Python client library for SeahorseDB via Coral API server
Project description
seahorse-coral
gRPC-native Python client library for SeahorseDB via Coral.
The low-level Python surface is intentionally:
- Arrow-first for tabular reads (
scan,search,hybrid) - typed-model-first for metadata/admin results (
nodes, segment status/retry, table schema) - explicit about post-processing (
to_pyarrow(),to_pandas(),to_polars(),to_json())
Additional docs:
- Build from source:
docs/build.md - Advanced usage:
docs/advanced.md - Compatibility policy:
docs/compatibility.md
Quickstart (Recommended)
This project intentionally supports multiple ways to define a schema (preset / components / builder).

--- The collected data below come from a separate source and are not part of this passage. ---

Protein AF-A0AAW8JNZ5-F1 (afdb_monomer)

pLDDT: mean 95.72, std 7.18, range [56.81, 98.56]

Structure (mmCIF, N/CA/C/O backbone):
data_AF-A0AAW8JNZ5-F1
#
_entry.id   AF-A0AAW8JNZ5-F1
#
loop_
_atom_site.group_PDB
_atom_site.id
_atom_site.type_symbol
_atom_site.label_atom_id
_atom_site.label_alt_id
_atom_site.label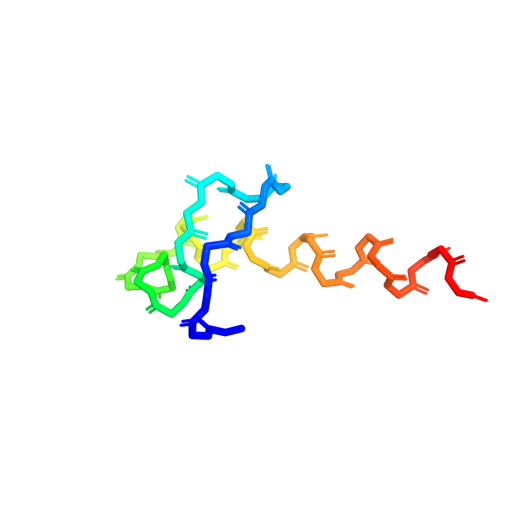_comp_id
_atom_site.label_asym_id
_atom_site.label_entity_id
_atom_site.label_seq_id
_atom_site.pdbx_PDB_ins_code
_atom_site.Cartn_x
_atom_site.Cartn_y
_atom_site.Cartn_z
_atom_site.occupancy
_atom_site.B_iso_or_equiv
_atom_site.auth_seq_id
_atom_site.auth_comp_id
_atom_site.auth_asym_id
_atom_site.auth_atom_id
_atom_site.pdbx_PDB_model_num
ATOM 1 N N . MET A 1 1 ? 4.359 -1.909 2.637 1.00 95.31 1 MET A N 1
ATOM 2 C CA . MET A 1 1 ? 3.364 -2.230 3.685 1.00 95.31 1 MET A CA 1
ATOM 3 C C . MET A 1 1 ? 3.475 -1.315 4.896 1.00 95.31 1 MET A C 1
ATOM 5 O O . MET A 1 1 ? 2.471 -0.711 5.233 1.00 95.31 1 MET A O 1
ATOM 9 N N . ASN A 1 2 ? 4.658 -1.154 5.500 1.00 97.94 2 ASN A N 1
ATOM 10 C CA . ASN A 1 2 ? 4.826 -0.440 6.781 1.00 97.94 2 ASN A CA 1
ATOM 11 C C . ASN A 1 2 ? 5.439 0.969 6.659 1.00 97.94 2 ASN A C 1
ATOM 13 O O . ASN A 1 2 ? 5.946 1.510 7.634 1.00 97.94 2 ASN A O 1
ATOM 17 N N . SER A 1 3 ? 5.461 1.546 5.460 1.00 97.75 3 SER A N 1
ATOM 18 C CA . SER A 1 3 ? 6.057 2.863 5.205 1.00 97.75 3 SER A CA 1
ATOM 19 C C . SER A 1 3 ? 5.102 3.700 4.376 1.00 97.75 3 SER A C 1
ATOM 21 O O . SER A 1 3 ? 4.297 3.138 3.626 1.00 97.75 3 SER A O 1
ATOM 23 N N . TYR A 1 4 ? 5.214 5.022 4.502 1.00 98.00 4 TYR A N 1
ATOM 24 C CA . TYR A 1 4 ? 4.462 5.948 3.668 1.00 98.00 4 TYR A CA 1
ATOM 25 C C . TYR A 1 4 ? 4.740 5.668 2.189 1.00 98.00 4 TYR A C 1
ATOM 27 O O . TYR A 1 4 ? 5.891 5.504 1.777 1.00 98.00 4 TYR A O 1
ATOM 35 N N . ASN A 1 5 ? 3.676 5.581 1.401 1.00 97.56 5 ASN A N 1
ATOM 36 C CA . ASN A 1 5 ? 3.731 5.353 -0.028 1.00 97.56 5 ASN A CA 1
ATOM 37 C C . ASN A 1 5 ? 3.180 6.580 -0.758 1.00 97.56 5 ASN A C 1
ATOM 39 O O . ASN A 1 5 ? 2.024 6.957 -0.581 1.00 97.56 5 ASN A O 1
ATOM 43 N N . GLU A 1 6 ? 4.006 7.180 -1.613 1.00 97.31 6 GLU A N 1
ATO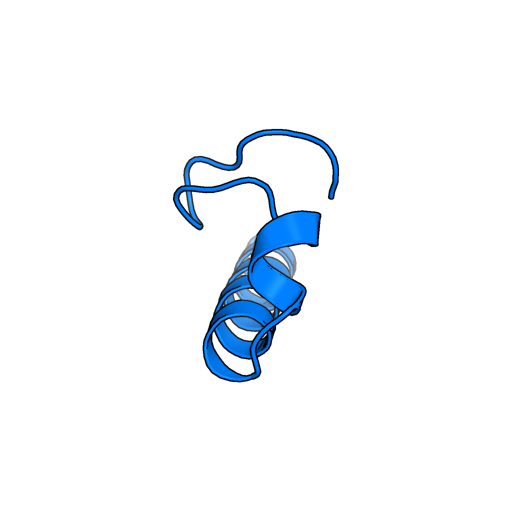M 44 C CA . GLU A 1 6 ? 3.637 8.378 -2.372 1.00 97.31 6 GLU A CA 1
ATOM 45 C C . GLU A 1 6 ? 2.535 8.141 -3.411 1.00 97.31 6 GLU A C 1
ATOM 47 O O . GLU A 1 6 ? 1.773 9.059 -3.707 1.00 97.31 6 GLU A O 1
ATOM 52 N N . ALA A 1 7 ? 2.430 6.934 -3.968 1.00 95.81 7 ALA A N 1
ATOM 53 C CA . ALA A 1 7 ? 1.442 6.614 -4.995 1.00 95.81 7 ALA A CA 1
ATOM 54 C C . ALA A 1 7 ? 0.043 6.397 -4.404 1.00 95.81 7 ALA A C 1
ATOM 56 O O . ALA 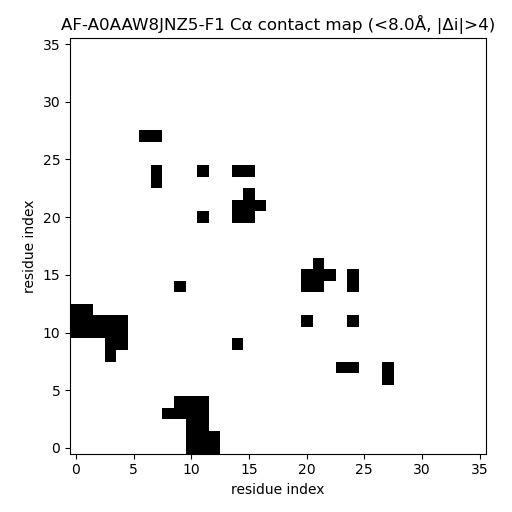A 1 7 ? -0.945 6.800 -5.011 1.00 95.81 7 ALA A O 1
ATOM 57 N N . THR A 1 8 ? -0.047 5.806 -3.209 1.00 96.94 8 THR A N 1
ATOM 58 C CA . THR A 1 8 ? -1.317 5.625 -2.488 1.00 96.94 8 THR A CA 1
ATOM 59 C C . THR A 1 8 ? -1.584 6.722 -1.453 1.00 96.94 8 THR A C 1
ATOM 61 O O . THR A 1 8 ? -2.649 6.720 -0.842 1.00 96.94 8 THR A O 1
ATOM 64 N N . LYS A 1 9 ? -0.646 7.661 -1.258 1.00 97.50 9 LYS A N 1
ATOM 65 C CA . LYS A 1 9 ? -0.712 8.796 -0.317 1.00 97.50 9 LYS A CA 1
ATOM 66 C C . LYS A 1 9 ? -0.993 8.400 1.137 1.00 97.50 9 LYS A C 1
ATOM 68 O O . LYS A 1 9 ? -1.732 9.081 1.844 1.00 97.50 9 LYS A O 1
ATOM 73 N N . GLY A 1 10 ? -0.379 7.316 1.605 1.00 97.25 10 GLY A N 1
ATOM 74 C CA . GLY A 1 10 ? -0.540 6.839 2.981 1.00 97.25 10 GLY A CA 1
ATOM 75 C C . GLY A 1 10 ? 0.324 5.626 3.303 1.00 97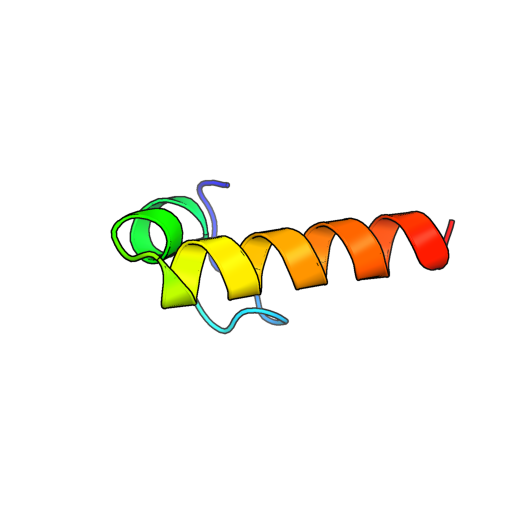.25 10 GLY A C 1
ATOM 76 O O . GLY A 1 10 ? 1.082 5.154 2.456 1.00 97.25 10 GLY A O 1
ATOM 77 N N . VAL A 1 11 ? 0.218 5.110 4.532 1.00 98.44 11 VAL A N 1
ATOM 78 C CA . VAL A 1 11 ? 0.852 3.840 4.914 1.00 98.44 11 VAL A CA 1
ATOM 79 C C . VAL A 1 11 ? -0.083 2.691 4.510 1.00 98.44 11 VAL A C 1
ATOM 81 O O . VAL A 1 11 ? -1.181 2.590 5.057 1.00 98.44 11 VAL A O 1
ATOM 84 N N . PRO A 1 12 ? 0.311 1.786 3.591 1.00 98.19 12 PRO A N 1
ATOM 85 C CA . PRO A 1 12 ? -0.610 0.793 3.037 1.00 98.19 12 PRO A CA 1
ATOM 86 C C . PRO A 1 12 ? -1.307 -0.085 4.081 1.00 98.19 12 PRO A C 1
ATOM 88 O O . PRO A 1 12 ? -2.477 -0.410 3.911 1.00 98.19 12 PRO A O 1
ATOM 91 N N . ILE A 1 13 ? -0.624 -0.448 5.173 1.00 98.25 13 ILE A N 1
ATOM 92 C CA . ILE A 1 13 ? -1.225 -1.288 6.219 1.00 98.25 13 ILE A CA 1
ATOM 93 C C . ILE A 1 13 ? -2.351 -0.593 6.996 1.00 98.25 13 ILE A C 1
ATOM 95 O O . ILE A 1 13 ? -3.260 -1.257 7.482 1.00 98.25 13 ILE A O 1
ATOM 99 N N . GLU A 1 14 ? -2.334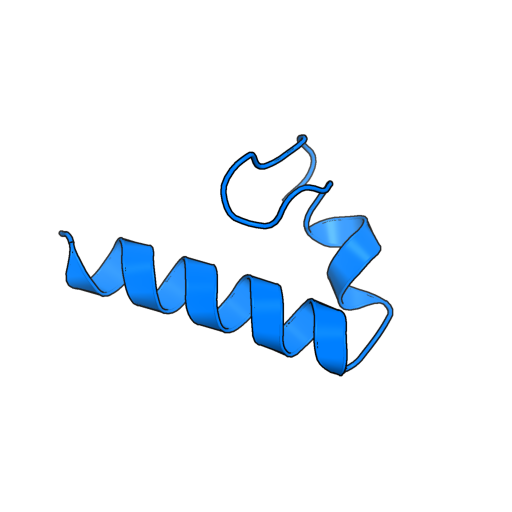 0.735 7.071 1.00 98.56 14 GLU A N 1
ATOM 100 C CA . GLU A 1 14 ? -3.424 1.522 7.655 1.00 98.56 14 GLU A CA 1
ATOM 101 C C . GLU A 1 14 ? -4.593 1.630 6.666 1.00 98.56 14 GLU A C 1
ATOM 103 O O . GLU A 1 14 ? -5.757 1.547 7.046 1.00 98.56 14 GLU A O 1
ATOM 108 N N . GLN A 1 15 ? -4.297 1.743 5.368 1.00 98.38 15 GLN A N 1
ATOM 109 C CA . GLN A 1 15 ? -5.307 1.912 4.319 1.00 98.38 15 GLN A CA 1
ATOM 110 C C . GLN A 1 15 ? -6.190 0.668 4.137 1.00 98.38 15 GLN A C 1
ATOM 112 O O . GLN A 1 15 ? -7.399 0.798 3.933 1.00 98.38 15 GLN A O 1
ATOM 117 N N . ILE A 1 16 ? -5.629 -0.541 4.262 1.00 98.31 16 ILE A N 1
ATOM 118 C CA . ILE A 1 16 ? -6.385 -1.797 4.087 1.00 98.31 16 ILE A CA 1
ATOM 119 C C . ILE A 1 16 ? -7.448 -2.055 5.170 1.00 98.31 16 ILE A C 1
ATOM 121 O O . ILE A 1 16 ? -8.180 -3.037 5.077 1.00 98.31 16 ILE A O 1
ATOM 125 N N . GLN A 1 17 ? -7.571 -1.185 6.179 1.00 98.38 17 GLN A N 1
ATOM 126 C CA . GLN A 1 17 ? -8.636 -1.251 7.189 1.00 98.38 17 GLN A CA 1
ATOM 127 C C . GLN A 1 17 ? -10.032 -0.963 6.612 1.00 98.38 17 GLN A C 1
ATOM 129 O O . GLN A 1 17 ? -11.042 -1.204 7.271 1.00 98.38 17 GLN A O 1
ATOM 134 N N . THR A 1 18 ? -10.105 -0.457 5.379 1.00 98.50 18 THR A N 1
ATOM 135 C CA . THR A 1 18 ? -11.354 -0.222 4.649 1.00 98.50 18 THR A CA 1
ATOM 136 C C . THR A 1 18 ? -11.320 -0.919 3.293 1.00 98.50 18 THR A C 1
ATOM 138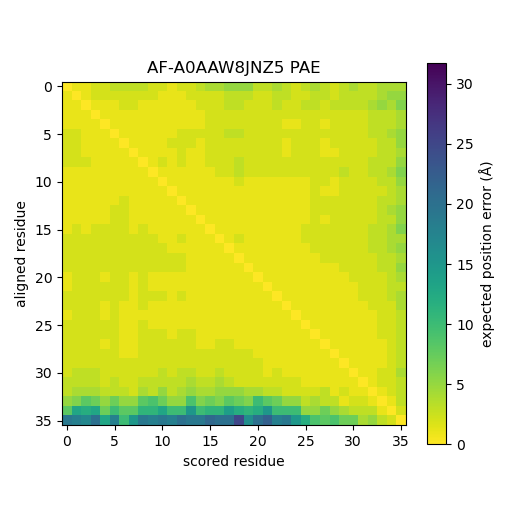 O O . THR A 1 18 ? -10.253 -1.105 2.707 1.00 98.50 18 THR A O 1
ATOM 141 N N . ILE A 1 19 ? -12.493 -1.262 2.749 1.00 98.44 19 ILE A N 1
ATOM 142 C CA . ILE A 1 19 ? -12.596 -1.867 1.409 1.00 98.44 19 ILE A CA 1
ATOM 143 C C . ILE A 1 19 ? -12.022 -0.923 0.344 1.00 98.44 19 ILE A C 1
ATOM 145 O O . ILE A 1 19 ? -11.262 -1.354 -0.517 1.00 98.44 19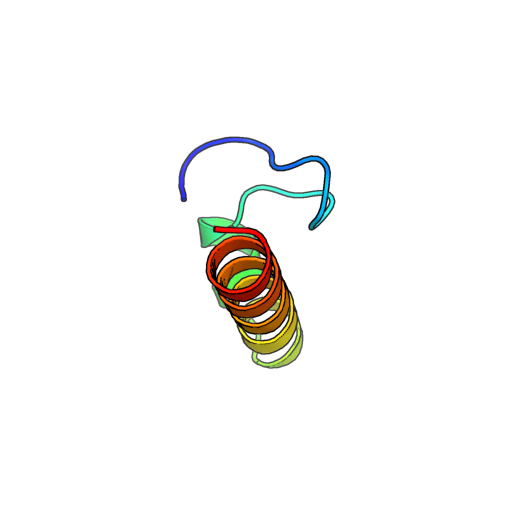 ILE A O 1
ATOM 149 N N . SER A 1 20 ? -12.338 0.373 0.416 1.00 98.06 20 SER A N 1
ATOM 150 C CA . SER A 1 20 ? -11.826 1.370 -0.531 1.00 98.06 20 SER A CA 1
ATOM 151 C C . SER A 1 20 ? -10.300 1.494 -0.476 1.00 98.06 20 SER A C 1
ATOM 153 O O . SER A 1 20 ? -9.644 1.560 -1.520 1.00 98.06 20 SER A O 1
ATOM 155 N N . GLY A 1 21 ? -9.714 1.484 0.722 1.00 98.12 21 GLY A N 1
ATOM 156 C CA . GLY A 1 21 ? -8.265 1.517 0.883 1.00 98.12 21 GLY A CA 1
ATOM 157 C C . GLY A 1 21 ? -7.587 0.219 0.437 1.00 98.12 21 GLY A C 1
ATOM 158 O O . GLY A 1 21 ? -6.559 0.285 -0.236 1.00 98.12 21 GLY A O 1
ATOM 159 N N . LEU A 1 22 ? -8.194 -0.947 0.686 1.00 98.44 22 LEU A N 1
ATOM 160 C CA . LEU A 1 22 ? -7.725 -2.221 0.132 1.00 98.44 22 LEU A CA 1
ATOM 161 C C . LEU A 1 22 ? -7.685 -2.186 -1.401 1.00 98.44 22 LEU A C 1
ATOM 163 O O . LEU A 1 22 ? -6.647 -2.486 -1.987 1.00 98.44 22 LEU A O 1
ATOM 167 N N . THR A 1 23 ? -8.770 -1.757 -2.049 1.00 98.44 23 THR A N 1
ATOM 168 C CA . THR A 1 23 ? -8.829 -1.619 -3.513 1.00 98.44 23 THR A CA 1
ATOM 169 C C . THR A 1 23 ? -7.742 -0.680 -4.039 1.00 98.44 23 THR A C 1
ATOM 171 O O . THR A 1 23 ? -7.096 -0.978 -5.042 1.00 98.44 23 THR A O 1
ATOM 174 N N . THR A 1 24 ? -7.478 0.425 -3.337 1.00 98.25 24 THR A N 1
ATOM 175 C CA . THR A 1 24 ? -6.421 1.383 -3.704 1.00 98.25 24 THR A CA 1
ATOM 176 C C . THR A 1 24 ? -5.034 0.737 -3.674 1.00 98.25 24 THR A C 1
ATOM 178 O O . THR A 1 24 ? -4.261 0.874 -4.624 1.00 98.25 24 THR A O 1
ATOM 181 N N . VAL A 1 25 ? -4.717 -0.001 -2.605 1.00 98.00 25 VAL A N 1
ATOM 182 C CA . VAL A 1 25 ? -3.427 -0.693 -2.465 1.00 98.00 25 VAL A CA 1
ATOM 183 C C . VAL A 1 25 ? -3.278 -1.801 -3.513 1.00 98.00 25 VAL A C 1
ATOM 185 O O . VAL A 1 25 ? -2.198 -1.944 -4.085 1.00 98.00 25 VAL A O 1
ATOM 188 N N . LEU A 1 26 ? -4.346 -2.547 -3.817 1.00 98.06 26 LEU A N 1
ATOM 189 C CA . LEU A 1 26 ? -4.329 -3.588 -4.852 1.00 98.06 26 LEU A CA 1
ATOM 190 C C . LEU A 1 26 ? -4.082 -3.009 -6.249 1.00 98.06 26 LEU A C 1
ATOM 192 O O . LEU A 1 26 ? -3.188 -3.486 -6.944 1.00 98.06 26 LEU A O 1
ATOM 196 N N . HIS A 1 27 ? -4.777 -1.930 -6.627 1.00 97.69 27 HIS A N 1
ATOM 197 C CA . HIS A 1 27 ? -4.528 -1.244 -7.900 1.00 97.69 27 HIS A CA 1
ATOM 198 C C . HIS A 1 27 ? -3.082 -0.752 -8.019 1.00 97.69 27 HIS A C 1
ATOM 200 O O . HIS A 1 27 ? -2.480 -0.839 -9.090 1.00 97.69 27 HIS A O 1
ATOM 206 N N . PHE A 1 28 ? -2.498 -0.264 -6.922 1.00 96.56 28 PHE A N 1
ATOM 207 C CA . PHE A 1 28 ? -1.091 0.116 -6.915 1.00 96.56 28 PHE A CA 1
ATOM 208 C C . PHE A 1 28 ? -0.175 -1.091 -7.167 1.00 96.56 28 PHE A C 1
ATOM 210 O O . PHE A 1 28 ? 0.698 -1.012 -8.030 1.00 96.56 28 PHE A O 1
ATOM 217 N N . VAL A 1 29 ? -0.387 -2.218 -6.481 1.00 96.19 29 VAL A N 1
ATOM 218 C CA . VAL A 1 29 ? 0.403 -3.447 -6.689 1.00 96.19 29 VAL A CA 1
ATOM 219 C C . VAL A 1 29 ? 0.288 -3.946 -8.132 1.00 96.19 29 VAL A C 1
ATOM 221 O O . VAL A 1 29 ? 1.307 -4.257 -8.752 1.00 96.19 29 VAL A O 1
ATOM 224 N N . ASP A 1 30 ? -0.920 -3.951 -8.697 1.00 97.56 30 ASP A N 1
ATOM 225 C CA . ASP A 1 30 ? -1.145 -4.303 -10.101 1.00 97.56 3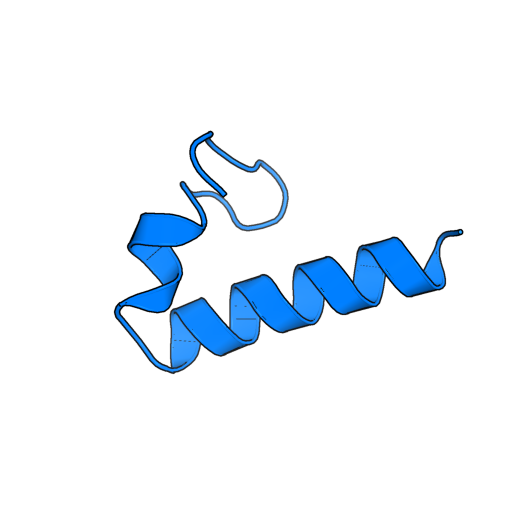0 ASP A CA 1
ATOM 226 C C . ASP A 1 30 ? -0.399 -3.362 -11.060 1.00 97.56 30 ASP A C 1
ATOM 228 O O . ASP A 1 30 ? 0.201 -3.828 -12.031 1.00 97.56 30 ASP A O 1
ATOM 232 N N . SER A 1 31 ? -0.373 -2.053 -10.771 1.00 95.44 31 SER A N 1
ATOM 233 C CA . SER A 1 31 ? 0.342 -1.058 -11.585 1.00 95.44 31 SER A CA 1
ATOM 234 C C . SER A 1 31 ? 1.860 -1.263 -11.576 1.00 95.44 31 SER A C 1
ATOM 236 O O . SER A 1 31 ? 2.519 -1.089 -12.601 1.00 95.44 31 SER A O 1
ATOM 238 N N . VAL A 1 32 ? 2.420 -1.683 -10.437 1.00 94.38 32 VAL A N 1
ATOM 239 C CA . VAL A 1 32 ? 3.845 -2.005 -10.309 1.00 94.38 32 VAL A CA 1
ATOM 240 C C . VAL A 1 32 ? 4.165 -3.278 -11.084 1.00 94.38 32 VAL A C 1
ATOM 242 O O . VAL A 1 32 ? 5.129 -3.281 -11.844 1.00 94.38 32 VAL A O 1
ATOM 245 N N . ARG A 1 33 ? 3.330 -4.324 -10.962 1.00 93.25 33 ARG A N 1
ATOM 246 C CA . ARG A 1 33 ? 3.483 -5.564 -11.740 1.00 93.25 33 ARG A CA 1
ATOM 247 C C . ARG A 1 33 ? 3.479 -5.288 -13.242 1.00 93.25 33 ARG A C 1
ATOM 249 O O . ARG A 1 33 ? 4.282 -5.870 -13.948 1.00 93.25 33 ARG A O 1
ATOM 256 N N . ALA A 1 34 ? 2.591 -4.420 -13.726 1.00 91.38 34 ALA A N 1
ATOM 257 C CA . ALA A 1 34 ? 2.474 -4.114 -15.154 1.00 91.38 34 ALA A CA 1
ATOM 258 C C . ALA A 1 34 ? 3.654 -3.304 -15.725 1.00 91.38 34 ALA A C 1
ATOM 260 O O . ALA A 1 34 ? 3.797 -3.216 -16.942 1.00 91.38 34 ALA A O 1
ATOM 261 N N . LYS A 1 35 ? 4.464 -2.672 -14.866 1.00 82.50 35 LYS A N 1
ATOM 262 C CA . LYS A 1 35 ? 5.631 -1.873 -15.265 1.00 82.50 35 LYS A CA 1
ATOM 263 C C . LYS A 1 35 ? 6.928 -2.695 -15.339 1.00 82.50 35 LYS A C 1
ATOM 265 O O . LYS A 1 35 ? 7.901 -2.202 -15.909 1.00 82.50 35 LYS A O 1
ATOM 270 N N . MET A 1 36 ? 6.956 -3.884 -14.734 1.00 56.81 36 MET A N 1
ATOM 271 C CA . MET A 1 36 ? 8.070 -4.840 -14.821 1.00 56.81 36 MET A CA 1
ATOM 272 C C . MET A 1 36 ? 7.938 -5.701 -16.074 1.00 56.81 36 MET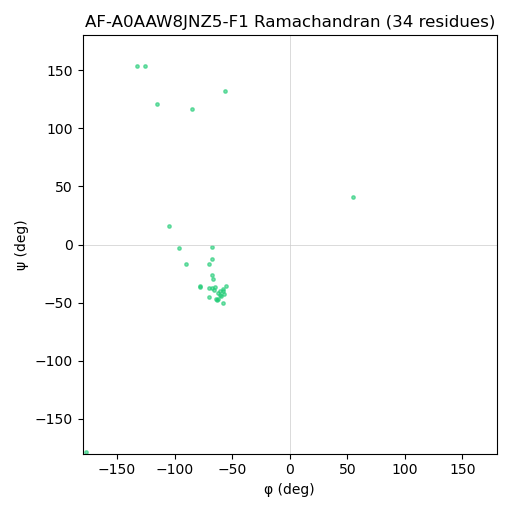 A C 1
ATOM 274 O O . MET A 1 36 ? 8.999 -6.010 -16.654 1.00 56.81 36 MET A O 1
#

Foldseek 3Di:
DQDQDPQLRGGLVVQCVDPVSVVSVVVVVVVVVVVD

Nearest PDB structures (foldseek):
  8qnq-assembly1_B  TM=9.227E-01  e=4.150E-01  Pseudomonas aeruginosa PAO1

Organism: NCBI:txid202952

Radius of gyration: 9.41 Å; Cα contacts (8 Å, |Δi|>4): 30; chains: 1; bounding box: 21×14×23 Å

Sequence (36 aa):
MNSYNEATKGVPIEQIQTISGLTTVLHFVDSVRAKM

Mean predicted aligned error: 2.36 Å

Secondary structure (DSSP, 8-state):
--S-BTTTTB-HHHHTTSHHHHHHHHHHHHHHHHH-

Solvent-accessible surface area (backbone atoms only — not comparable to full-atom values): 2185 Å² total; per-residue (Å²): 94,93,46,79,33,83,91,77,70,40,38,50,64,68,36,50,80,38,73,70,35,36,52,52,53,50,54,50,53,53,54,54,61,75,72,110

To keep onboarding simple, we recommend starting with the preset schema and only moving to Advanced when you need customization.
1) Create a Coral client
import seahorse_coral as sc
coral = sc.Coral("http://localhost:8080")
Coral and AsyncCoral use the same gRPC-native contract as the Rust client.
2) Create a table (preset: id + vector + metadata)
import seahorse_coral as sc
schema = sc.default_vector_table_schema(
dim=384,
# Optional:
# id_type=sc.ScalarType.STRING,
)
table = coral.create_table("documents", schema=schema)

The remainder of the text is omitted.